I beta tested this game briefly.
I usually think of Ectocomp games as being quick and simple, but the Grand Guignol games have been pretty intense the last few years.
This game has several innovative/amazing features:
1. It's in a custom parser that's brand new but so good that it felt like Dialog or Inform for me
2. It has excellent javascript integration with smooth scrolling image sidebars
3. It has an optimization puzzle that requires in-depth strategy and a lot of spatial thinking.
So it's pretty cool. You're breaking into a tomb (like Infidel) and need to grab a scarab amulet as well as as much treasure as you can carry (which is rough, given you can only carry 4 things at a time in your hands).
The puzzles are harder than most optimization games I've seen. Just getting a successful ending at all will likely take several tries. There's enough complexity here that I probably saw <1/2 of the game when I beta tested it and still there are things I don't understand (like the purpose of the (Spoiler - click to show)map and cursed disk).
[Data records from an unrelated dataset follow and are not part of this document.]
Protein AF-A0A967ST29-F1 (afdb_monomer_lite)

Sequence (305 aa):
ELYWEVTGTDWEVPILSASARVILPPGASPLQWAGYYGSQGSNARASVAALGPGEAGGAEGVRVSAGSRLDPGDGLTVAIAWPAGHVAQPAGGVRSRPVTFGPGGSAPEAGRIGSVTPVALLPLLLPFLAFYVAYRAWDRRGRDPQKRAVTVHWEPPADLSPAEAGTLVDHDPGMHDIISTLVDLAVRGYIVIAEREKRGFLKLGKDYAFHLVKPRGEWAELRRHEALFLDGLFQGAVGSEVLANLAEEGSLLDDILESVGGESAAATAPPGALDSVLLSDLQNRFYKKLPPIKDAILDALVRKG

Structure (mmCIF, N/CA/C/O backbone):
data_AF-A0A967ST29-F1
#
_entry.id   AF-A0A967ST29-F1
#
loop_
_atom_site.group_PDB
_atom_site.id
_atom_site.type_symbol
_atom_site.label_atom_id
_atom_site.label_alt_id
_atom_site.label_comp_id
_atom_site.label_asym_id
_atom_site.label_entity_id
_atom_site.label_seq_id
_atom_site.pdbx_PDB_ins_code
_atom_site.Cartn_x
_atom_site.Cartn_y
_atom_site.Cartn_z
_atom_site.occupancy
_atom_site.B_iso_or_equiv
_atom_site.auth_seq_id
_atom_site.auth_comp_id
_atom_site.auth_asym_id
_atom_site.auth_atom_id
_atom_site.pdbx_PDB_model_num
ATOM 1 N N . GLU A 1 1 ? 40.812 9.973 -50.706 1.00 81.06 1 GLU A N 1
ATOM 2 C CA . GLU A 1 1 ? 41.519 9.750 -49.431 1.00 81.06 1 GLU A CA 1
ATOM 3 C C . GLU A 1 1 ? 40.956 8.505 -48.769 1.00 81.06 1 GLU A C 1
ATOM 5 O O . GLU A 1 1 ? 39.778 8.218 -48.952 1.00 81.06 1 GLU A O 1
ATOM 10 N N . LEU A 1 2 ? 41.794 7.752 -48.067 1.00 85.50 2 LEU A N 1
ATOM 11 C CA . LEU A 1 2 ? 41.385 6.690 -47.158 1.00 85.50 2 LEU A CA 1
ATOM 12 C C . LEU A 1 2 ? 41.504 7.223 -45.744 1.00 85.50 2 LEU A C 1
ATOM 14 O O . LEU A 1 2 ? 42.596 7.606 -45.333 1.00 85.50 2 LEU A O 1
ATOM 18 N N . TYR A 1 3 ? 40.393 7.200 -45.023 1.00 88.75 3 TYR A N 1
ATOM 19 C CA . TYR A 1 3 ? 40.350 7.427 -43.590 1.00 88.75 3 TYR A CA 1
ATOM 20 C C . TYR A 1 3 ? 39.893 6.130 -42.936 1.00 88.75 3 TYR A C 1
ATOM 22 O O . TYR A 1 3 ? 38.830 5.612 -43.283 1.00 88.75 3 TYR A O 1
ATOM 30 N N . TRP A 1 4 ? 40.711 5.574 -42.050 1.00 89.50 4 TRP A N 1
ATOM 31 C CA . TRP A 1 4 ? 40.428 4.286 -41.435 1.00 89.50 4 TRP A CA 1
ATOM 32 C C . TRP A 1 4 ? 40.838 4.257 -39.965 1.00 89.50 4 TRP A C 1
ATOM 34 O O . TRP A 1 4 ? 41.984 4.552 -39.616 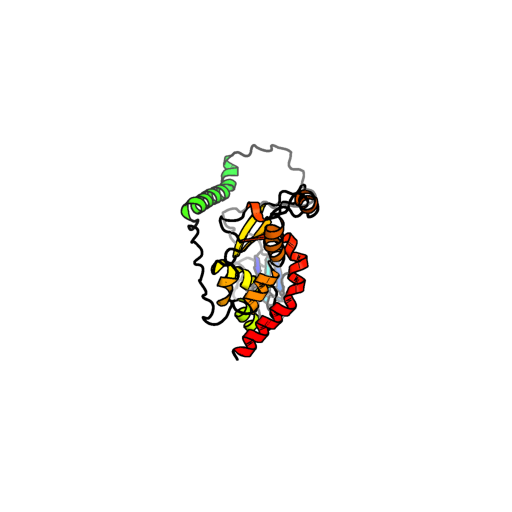1.00 89.50 4 TRP A O 1
ATOM 44 N N . GLU A 1 5 ? 39.894 3.859 -39.115 1.00 90.38 5 GLU A N 1
ATOM 45 C CA . GLU A 1 5 ? 40.145 3.482 -37.725 1.00 90.38 5 GLU A CA 1
ATOM 46 C C . GLU A 1 5 ? 40.681 2.047 -37.685 1.00 90.38 5 GLU A C 1
ATOM 48 O O . GLU A 1 5 ? 39.953 1.085 -37.921 1.00 90.38 5 GLU A O 1
A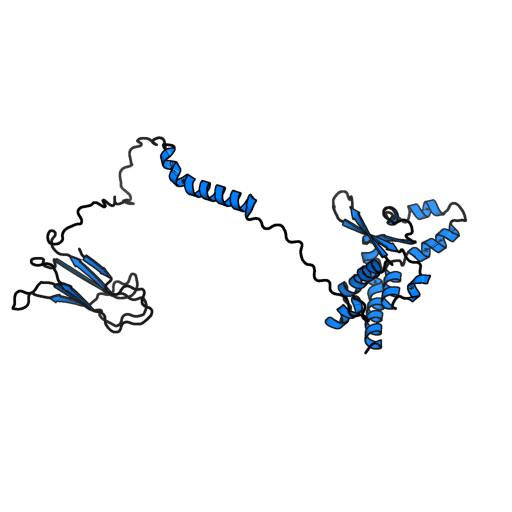TOM 53 N N . VAL A 1 6 ? 41.980 1.905 -37.426 1.00 88.94 6 VAL A N 1
ATOM 54 C CA . VAL A 1 6 ? 42.707 0.630 -37.503 1.00 88.94 6 VAL A CA 1
ATOM 55 C C . VAL A 1 6 ? 42.261 -0.326 -36.405 1.00 88.94 6 VAL A C 1
ATOM 57 O O . VAL A 1 6 ? 42.047 -1.507 -36.664 1.00 88.94 6 VAL A O 1
ATOM 60 N N . THR A 1 7 ? 42.180 0.172 -35.171 1.00 87.75 7 THR A N 1
ATOM 61 C CA . THR A 1 7 ? 41.837 -0.641 -33.997 1.00 87.75 7 THR A CA 1
ATOM 62 C C . THR A 1 7 ? 40.398 -0.426 -33.542 1.00 87.75 7 THR A C 1
ATOM 64 O O . THR A 1 7 ? 39.812 -1.353 -32.997 1.00 87.75 7 THR A O 1
ATOM 67 N N . GLY A 1 8 ? 39.815 0.757 -33.768 1.00 83.56 8 GLY A N 1
ATOM 68 C CA . GLY A 1 8 ? 38.572 1.184 -33.109 1.00 83.56 8 GLY A CA 1
ATOM 69 C C . GLY A 1 8 ? 38.783 1.517 -31.624 1.00 83.56 8 GLY A C 1
ATOM 70 O O . GLY A 1 8 ? 39.893 1.362 -31.109 1.00 83.56 8 GLY A O 1
ATOM 71 N N . THR A 1 9 ? 37.726 1.981 -30.952 1.00 85.88 9 THR A N 1
ATOM 72 C CA . THR A 1 9 ? 37.758 2.461 -29.552 1.00 85.88 9 THR A CA 1
ATOM 73 C C . THR A 1 9 ? 36.982 1.582 -28.565 1.00 85.88 9 THR A C 1
ATOM 75 O O . THR A 1 9 ? 36.991 1.861 -27.376 1.00 85.88 9 THR A O 1
ATOM 78 N N . ASP A 1 10 ? 36.326 0.507 -29.005 1.00 86.50 10 ASP A N 1
ATOM 79 C CA . ASP A 1 10 ? 35.403 -0.275 -28.154 1.00 86.50 10 ASP A CA 1
ATOM 80 C C . ASP A 1 10 ? 36.089 -1.385 -27.325 1.00 86.50 10 ASP A C 1
ATOM 82 O O . ASP A 1 10 ? 35.442 -2.320 -26.855 1.00 86.50 10 ASP A O 1
ATOM 86 N N . TRP A 1 11 ? 37.412 -1.322 -27.154 1.00 85.19 11 TRP A N 1
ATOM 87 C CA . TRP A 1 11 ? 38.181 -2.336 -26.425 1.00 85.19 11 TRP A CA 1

The only drawback I found is, like the other optimization games, the puzzle itself detracted somewhat from the emotional impact of the story, as the story is mostly a frame for the puzzles and is repeated over and over each time. Otherwise, for fans of optimised treasure runs, this is a great game.
Ryan Veeder's playing a completely different ball game than most authors. It's almost like he just has fun making up things with weird ideas and then polishing them intensely before releasing them. Who does that?
There are four mini-games that I encountered, like the other Balderstone games (with each game serving just fine as a release on their own). They are:
-A complex combat game (Spoiler - click to show)This one reminded me of Kerkerkruip. You have a large map filled to the brim with weapons. You have to fight a lot of different people, but each weapon is destroyed upon use. This was fun but difficult, it took me a while to solve some of the cool sub-puzzles.
-A small game that is more interactive than most interactive fiction. (Spoiler - click to show)This is a mad-lib game where you are asked for a series of words, then you play a game involving that series of words, and it's implemented very well.
-A story told by children.(Spoiler - click to show)This has some surprises in design. Like usual. Ryan seems to think 'What if the players tried something weird and I just ran with it?
-A more traditional game at an abandoned gas station with some narrative surprises.
I thought as I played these games is that one thing Ryan does well is making sure the player encounters every story beat on every playthrough. It's so easy, due to the non-linear nature of games, for players to miss important backstory or details, but all of these games incorporate that into the gameplay itself, which is wonderful.